Start of RECORDS SHOWN

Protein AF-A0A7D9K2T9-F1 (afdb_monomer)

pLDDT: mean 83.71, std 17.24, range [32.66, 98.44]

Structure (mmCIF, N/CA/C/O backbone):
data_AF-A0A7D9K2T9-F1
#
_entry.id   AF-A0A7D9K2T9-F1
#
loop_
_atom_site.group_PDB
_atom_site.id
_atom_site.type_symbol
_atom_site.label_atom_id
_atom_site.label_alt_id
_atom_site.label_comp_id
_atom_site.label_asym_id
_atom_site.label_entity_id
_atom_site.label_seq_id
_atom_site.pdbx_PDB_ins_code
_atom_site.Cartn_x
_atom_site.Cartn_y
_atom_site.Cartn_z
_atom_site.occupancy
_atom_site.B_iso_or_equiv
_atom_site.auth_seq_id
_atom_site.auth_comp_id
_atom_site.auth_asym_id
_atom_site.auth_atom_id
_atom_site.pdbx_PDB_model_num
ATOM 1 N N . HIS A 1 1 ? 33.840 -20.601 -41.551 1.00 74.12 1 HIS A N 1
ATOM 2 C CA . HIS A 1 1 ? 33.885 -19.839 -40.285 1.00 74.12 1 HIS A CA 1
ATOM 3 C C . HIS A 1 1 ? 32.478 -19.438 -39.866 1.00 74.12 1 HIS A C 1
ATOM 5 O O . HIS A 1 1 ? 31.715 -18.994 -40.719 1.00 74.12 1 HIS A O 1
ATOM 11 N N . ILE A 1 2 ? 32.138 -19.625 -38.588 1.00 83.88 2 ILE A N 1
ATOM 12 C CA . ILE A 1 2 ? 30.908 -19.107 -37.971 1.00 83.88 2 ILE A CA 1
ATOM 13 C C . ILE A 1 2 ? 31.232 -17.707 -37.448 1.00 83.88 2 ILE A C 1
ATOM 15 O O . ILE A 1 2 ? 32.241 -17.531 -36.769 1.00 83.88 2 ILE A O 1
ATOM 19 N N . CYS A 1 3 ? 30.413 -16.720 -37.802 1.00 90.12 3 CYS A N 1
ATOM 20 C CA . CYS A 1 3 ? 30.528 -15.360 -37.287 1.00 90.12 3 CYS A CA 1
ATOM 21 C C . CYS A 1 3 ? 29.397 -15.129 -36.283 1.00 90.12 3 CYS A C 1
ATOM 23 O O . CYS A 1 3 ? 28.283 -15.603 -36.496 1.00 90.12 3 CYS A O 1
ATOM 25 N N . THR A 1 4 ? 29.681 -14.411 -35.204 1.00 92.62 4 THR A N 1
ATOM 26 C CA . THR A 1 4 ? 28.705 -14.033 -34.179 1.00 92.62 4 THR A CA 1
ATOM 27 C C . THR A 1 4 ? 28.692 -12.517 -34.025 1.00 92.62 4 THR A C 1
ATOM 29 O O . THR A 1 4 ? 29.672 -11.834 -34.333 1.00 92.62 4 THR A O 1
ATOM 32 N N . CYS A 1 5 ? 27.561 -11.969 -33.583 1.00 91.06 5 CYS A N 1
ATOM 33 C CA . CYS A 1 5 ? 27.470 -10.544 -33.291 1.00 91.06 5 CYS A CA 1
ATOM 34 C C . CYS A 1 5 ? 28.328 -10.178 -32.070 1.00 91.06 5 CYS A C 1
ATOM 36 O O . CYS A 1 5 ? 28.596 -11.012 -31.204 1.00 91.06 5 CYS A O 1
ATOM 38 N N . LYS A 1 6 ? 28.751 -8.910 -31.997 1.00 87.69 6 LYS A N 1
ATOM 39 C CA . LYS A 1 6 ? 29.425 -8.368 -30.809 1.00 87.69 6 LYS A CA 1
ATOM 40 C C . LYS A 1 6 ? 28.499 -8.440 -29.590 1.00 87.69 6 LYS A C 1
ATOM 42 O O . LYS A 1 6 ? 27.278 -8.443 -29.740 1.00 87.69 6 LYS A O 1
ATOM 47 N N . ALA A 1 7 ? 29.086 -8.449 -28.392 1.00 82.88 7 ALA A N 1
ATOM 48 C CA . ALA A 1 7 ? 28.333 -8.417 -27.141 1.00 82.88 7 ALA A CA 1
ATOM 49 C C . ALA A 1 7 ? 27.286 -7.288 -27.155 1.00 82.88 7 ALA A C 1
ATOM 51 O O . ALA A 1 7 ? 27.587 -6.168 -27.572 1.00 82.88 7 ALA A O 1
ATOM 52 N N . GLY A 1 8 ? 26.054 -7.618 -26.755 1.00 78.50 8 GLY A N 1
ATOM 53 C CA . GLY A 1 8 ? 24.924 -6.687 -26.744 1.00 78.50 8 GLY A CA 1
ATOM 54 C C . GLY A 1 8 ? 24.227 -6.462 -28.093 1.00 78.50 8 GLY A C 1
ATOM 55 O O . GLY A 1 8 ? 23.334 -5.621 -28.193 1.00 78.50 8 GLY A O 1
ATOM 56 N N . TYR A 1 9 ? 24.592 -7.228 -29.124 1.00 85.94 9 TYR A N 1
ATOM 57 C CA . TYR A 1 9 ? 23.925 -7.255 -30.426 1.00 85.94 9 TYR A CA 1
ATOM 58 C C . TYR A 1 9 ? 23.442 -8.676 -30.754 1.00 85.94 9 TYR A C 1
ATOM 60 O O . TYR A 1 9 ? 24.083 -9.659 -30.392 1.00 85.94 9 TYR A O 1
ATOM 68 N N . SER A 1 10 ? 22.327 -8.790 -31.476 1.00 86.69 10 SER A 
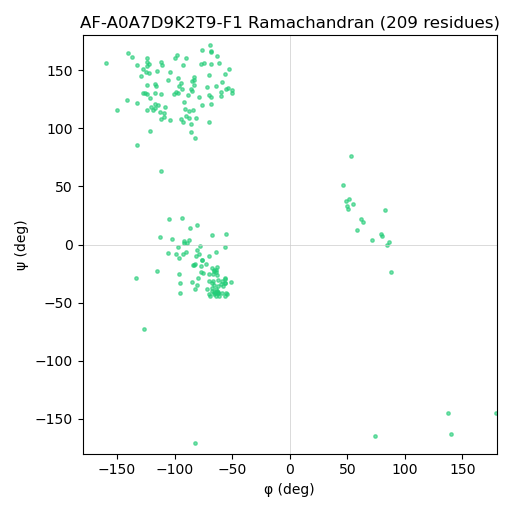N 1
ATOM 69 C CA . SER A 1 10 ? 21.739 -10.056 -31.929 1.00 86.69 10 SER A CA 1
ATOM 70 C C . SER A 1 10 ? 21.479 -10.063 -33.438 1.00 86.69 10 SER A C 1
ATOM 72 O O . SER A 1 10 ? 21.248 -9.014 -34.048 1.00 86.69 10 SER A O 1
ATOM 74 N N . GLY A 1 11 ? 21.534 -11.259 -34.031 1.00 89.19 11 GLY A N 1
ATOM 75 C CA . GLY A 1 11 ? 21.168 -11.533 -35.420 1.00 89.19 11 GLY A CA 1
ATOM 76 C C . GLY A 1 11 ? 22.149 -12.470 -36.135 1.00 89.19 11 GLY A C 1
ATOM 77 O O . GLY A 1 11 ? 22.663 -13.396 -35.516 1.00 89.19 11 GLY A O 1
ATOM 78 N N . ASP A 1 12 ? 22.388 -12.274 -37.435 1.00 90.44 12 ASP A N 1
ATOM 79 C CA . ASP A 1 12 ? 23.023 -13.284 -38.313 1.00 90.44 12 ASP A CA 1
ATOM 80 C C . ASP A 1 12 ? 24.555 -13.413 -38.182 1.00 90.44 12 ASP A C 1
ATOM 82 O O . ASP A 1 12 ? 25.184 -14.209 -38.884 1.00 90.44 12 ASP A O 1
ATOM 86 N N . GLY A 1 13 ? 25.169 -12.598 -37.320 1.00 89.88 13 GLY A N 1
ATOM 87 C CA . GLY A 1 13 ? 26.612 -12.574 -37.095 1.00 89.88 13 GLY A CA 1
ATOM 88 C C . GLY A 1 13 ? 27.443 -11.985 -38.239 1.00 89.88 13 GLY A C 1
ATOM 89 O O . GLY A 1 13 ? 28.667 -12.008 -38.152 1.00 89.88 13 GLY A O 1
ATOM 90 N N . LYS A 1 14 ? 26.824 -11.461 -39.307 1.00 87.69 14 LYS A N 1
ATOM 91 C CA . LYS A 1 14 ? 27.516 -10.917 -40.488 1.00 87.69 14 LYS A CA 1
ATOM 92 C C . LYS A 1 14 ? 27.081 -9.491 -40.815 1.00 87.69 14 LYS A C 1
ATOM 94 O O . LYS A 1 14 ? 27.863 -8.564 -40.633 1.00 87.69 14 LYS A O 1
ATOM 99 N N . LYS A 1 15 ? 25.867 -9.312 -41.342 1.00 85.94 15 LYS A N 1
ATOM 100 C CA . LYS A 1 15 ? 25.352 -8.010 -41.816 1.00 85.94 15 LYS A CA 1
ATOM 101 C C . LYS A 1 15 ? 24.162 -7.522 -40.999 1.00 85.94 15 LYS A C 1
ATOM 103 O O . LYS A 1 15 ? 23.908 -6.323 -40.946 1.00 85.94 15 LYS A O 1
ATOM 108 N N . SER A 1 16 ? 23.468 -8.434 -40.334 1.00 89.88 16 SER A N 1
ATOM 109 C CA . SER A 1 16 ? 22.255 -8.167 -39.578 1.00 89.88 16 SER A CA 1
ATOM 110 C C . SER A 1 16 ? 22.531 -8.349 -38.091 1.00 89.88 16 SER A C 1
ATOM 112 O O . SER A 1 16 ? 21.959 -9.233 -37.471 1.00 89.88 16 SER A O 1
ATOM 114 N N . CYS A 1 17 ? 23.415 -7.531 -37.517 1.00 89.69 17 CYS A N 1
ATOM 115 C CA . CYS A 1 17 ? 23.609 -7.451 -36.068 1.00 89.69 17 CYS A CA 1
ATOM 116 C C . CYS A 1 17 ? 22.948 -6.175 -35.547 1.00 89.69 17 CYS A C 1
ATOM 118 O O . CYS A 1 17 ? 23.450 -5.076 -35.779 1.00 89.69 17 CYS A O 1
ATOM 120 N N . LYS A 1 18 ? 21.815 -6.316 -34.856 1.00 87.12 18 LYS A N 1
ATOM 121 C CA . LYS A 1 18 ? 21.076 -5.202 -34.248 1.00 87.12 18 LYS A CA 1
ATOM 122 C C . LYS A 1 18 ? 21.304 -5.181 -32.749 1.00 87.12 18 LYS A C 1
ATOM 124 O O . LYS A 1 18 ? 21.480 -6.234 -32.144 1.00 87.12 18 LYS A O 1
ATOM 129 N N . LEU A 1 19 ? 21.293 -3.991 -32.160 1.00 83.44 19 LEU A N 1
ATOM 130 C CA . LEU A 1 19 ? 21.366 -3.848 -30.712 1.00 83.44 19 LEU A CA 1
ATOM 131 C C . LEU A 1 19 ? 20.242 -4.665 -30.062 1.00 83.44 19 LEU A C 1
ATOM 133 O O . LEU A 1 19 ? 19.101 -4.607 -30.523 1.00 83.44 19 LEU A O 1
ATOM 137 N N . ILE A 1 20 ? 20.569 -5.428 -29.022 1.00 84.38 20 ILE A N 1
ATOM 138 C CA . ILE A 1 20 ? 19.563 -6.141 -28.239 1.00 84.38 20 ILE A CA 1
ATOM 139 C C . ILE A 1 20 ? 18.746 -5.097 -27.486 1.00 84.38 20 ILE A C 1
ATOM 141 O O . ILE A 1 20 ? 19.293 -4.323 -26.700 1.00 84.38 20 ILE A O 1
ATOM 145 N N . ASP A 1 21 ? 17.439 -5.084 -27.724 1.00 84.88 21 ASP A N 1
ATOM 146 C CA . ASP A 1 21 ? 16.527 -4.380 -26.839 1.00 84.88 21 ASP A CA 1
ATOM 147 C C . ASP A 1 21 ? 16.145 -5.302 -25.684 1.00 84.88 21 ASP A C 1
ATOM 149 O O . ASP A 1 21 ? 15.369 -6.243 -25.849 1.00 84.88 21 ASP A O 1
ATOM 153 N N . ILE A 1 22 ? 16.737 -5.043 -24.521 1.00 88.25 22 ILE A N 1
ATOM 154 C CA . ILE A 1 22 ? 16.557 -5.858 -23.319 1.00 88.25 22 ILE A CA 1
ATOM 155 C C . ILE A 1 22 ? 15.116 -5.721 -22.810 1.00 88.25 22 ILE A C 1
ATOM 157 O O . ILE A 1 22 ? 14.534 -6.699 -22.357 1.00 88.25 22 ILE A O 1
ATOM 161 N N . CYS A 1 23 ? 14.497 -4.549 -22.984 1.00 92.19 23 CYS A N 1
ATOM 162 C CA . CYS A 1 23 ? 13.104 -4.305 -22.611 1.00 92.19 23 CYS A CA 1
ATOM 163 C C . CYS A 1 23 ? 12.090 -5.103 -23.440 1.00 92.19 23 CYS A C 1
ATOM 165 O O . CYS A 1 23 ? 11.004 -5.404 -22.952 1.00 92.19 23 CYS A O 1
ATOM 167 N N . SER A 1 24 ? 12.439 -5.491 -24.669 1.00 89.94 24 SER A N 1
ATOM 168 C CA . SER A 1 24 ? 11.575 -6.323 -25.516 1.00 89.94 24 SER A CA 1
ATOM 169 C C . SER A 1 24 ? 11.453 -7.773 -25.018 1.00 89.94 24 SER A C 1
ATOM 171 O O . SER A 1 24 ? 10.634 -8.529 -25.537 1.00 89.94 24 SER A O 1
ATOM 173 N N . GLN A 1 25 ? 12.256 -8.184 -24.031 1.00 87.94 25 GLN A N 1
ATOM 174 C CA . GLN A 1 25 ? 12.220 -9.518 -23.433 1.00 87.94 25 GLN A CA 1
ATOM 175 C C . GLN A 1 25 ? 11.889 -9.399 -21.947 1.00 87.94 25 GLN A C 1
ATOM 177 O O . GLN A 1 25 ? 12.659 -8.808 -21.201 1.00 87.94 25 GLN A O 1
ATOM 182 N N . ASP A 1 26 ? 10.744 -9.942 -21.525 1.00 91.12 26 ASP A N 1
ATOM 183 C CA . ASP A 1 26 ? 10.297 -9.937 -20.118 1.00 91.12 26 ASP A CA 1
ATOM 184 C C . ASP A 1 26 ? 10.382 -8.551 -19.439 1.00 91.12 26 ASP A C 1
ATOM 186 O O . ASP A 1 26 ? 10.810 -8.413 -18.296 1.00 91.12 26 ASP A O 1
ATOM 190 N N . ASN A 1 27 ? 10.067 -7.483 -20.188 1.00 94.06 27 ASN A N 1
ATOM 191 C CA . ASN A 1 27 ? 10.211 -6.087 -19.751 1.00 94.06 27 ASN A CA 1
ATOM 192 C C . ASN A 1 27 ? 11.605 -5.760 -19.168 1.00 94.06 27 ASN A C 1
ATOM 194 O O . ASN A 1 27 ? 11.735 -4.957 -18.247 1.00 94.06 27 ASN A O 1
ATOM 198 N N . GLY A 1 28 ? 12.654 -6.434 -19.647 1.00 92.19 28 GLY A N 1
ATOM 199 C CA . GLY A 1 28 ? 14.018 -6.318 -19.139 1.00 92.19 28 GLY A CA 1
ATOM 200 C C . GLY A 1 28 ? 14.201 -6.744 -17.678 1.00 92.19 28 GLY A C 1
ATOM 201 O O . GLY A 1 28 ? 15.164 -6.301 -17.050 1.00 92.19 28 GLY A O 1
ATOM 202 N N . GLY A 1 29 ? 13.290 -7.565 -17.140 1.00 94.69 29 GLY A N 1
ATOM 203 C CA . GLY A 1 29 ? 13.236 -7.967 -15.732 1
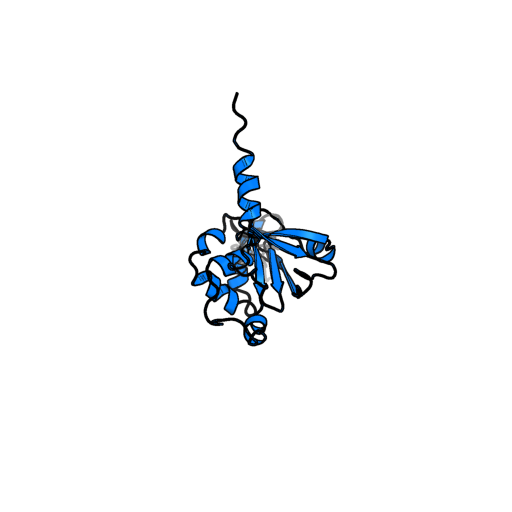.00 94.69 29 GLY A CA 1
ATOM 204 C C . GLY A 1 29 ? 12.609 -6.920 -14.803 1.00 94.69 29 GLY A C 1
ATOM 205 O O . GLY A 1 29 ? 12.690 -7.052 -13.581 1.00 94.69 29 GLY A O 1
ATOM 206 N N . CYS A 1 30 ? 12.016 -5.858 -15.353 1.00 97.38 30 CYS A N 1
ATOM 207 C CA . CYS A 1 30 ? 11.311 -4.849 -14.571 1.00 97.38 30 CYS A CA 1
ATOM 208 C C . CYS A 1 30 ? 9.931 -5.346 -14.121 1.00 97.38 30 CYS A C 1
ATOM 210 O O . CYS A 1 30 ? 9.300 -6.172 -14.781 1.00 97.38 30 CYS A O 1
ATOM 212 N N . SER A 1 31 ? 9.417 -4.772 -13.029 1.00 97.62 31 SER A N 1
ATOM 213 C CA . SER A 1 31 ? 8.035 -4.993 -12.595 1.00 97.62 31 SER A CA 1
ATOM 214 C C . SER A 1 31 ? 7.048 -4.706 -13.731 1.00 97.62 31 SER A C 1
ATOM 216 O O . SER A 1 31 ? 7.263 -3.814 -14.553 1.00 97.62 31 SER A O 1
ATOM 218 N N . PHE A 1 32 ? 5.901 -5.385 -13.726 1.00 96.12 32 PHE A N 1
ATOM 219 C CA . PHE A 1 32 ? 4.778 -5.042 -14.603 1.00 96.12 32 PHE A CA 1
ATOM 220 C C . PHE A 1 32 ? 4.319 -3.576 -14.427 1.00 96.12 32 PHE A C 1
ATOM 222 O O . PHE A 1 32 ? 3.877 -2.907 -15.370 1.00 96.12 32 PHE A O 1
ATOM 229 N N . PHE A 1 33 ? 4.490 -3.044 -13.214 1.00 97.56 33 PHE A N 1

End of RECORDS SHOWN

- **WHAT IS NEEDED**
Which lines should be output? Exactly those from the first line of the data through the line containing "ATOM 5 O O .", inclusive.

- **TASK RESPONSE**
Protein AF-A0A7D9K2T9-F1 (afdb_monomer)

pLDDT: mean 83.71, std 17.24, range [32.66, 98.44]

Structure (mmCIF, N/CA/C/O backbone):
data_AF-A0A7D9K2T9-F1
#
_entry.id   AF-A0A7D9K2T9-F1
#
loop_
_atom_site.group_PDB
_atom_site.id
_atom_site.type_symbol
_atom_site.label_atom_id
_atom_site.label_alt_id
_atom_site.label_comp_id
_atom_site.label_asym_id
_atom_site.label_entity_id
_atom_site.label_seq_id
_atom_site.pdbx_PDB_ins_code
_atom_site.Cartn_x
_atom_site.Cartn_y
_atom_site.Cartn_z
_atom_site.occupancy
_atom_site.B_iso_or_equiv
_atom_site.auth_seq_id
_atom_site.auth_comp_id
_atom_site.auth_asym_id
_atom_site.auth_atom_id
_atom_site.pdbx_PDB_model_num
ATOM 1 N N . HIS A 1 1 ? 33.840 -20.601 -41.551 1.00 74.12 1 HIS A N 1
ATOM 2 C CA . HIS A 1 1 ? 33.885 -19.839 -40.285 1.00 74.12 1 HIS A CA 1
ATOM 3 C C . HIS A 1 1 ? 32.478 -19.438 -39.866 1.00 74.12 1 HIS A C 1
ATOM 5 O O . HIS A 1 1 ? 31.715 -18.994 -40.719 1.00 74.12 1 HIS A O 1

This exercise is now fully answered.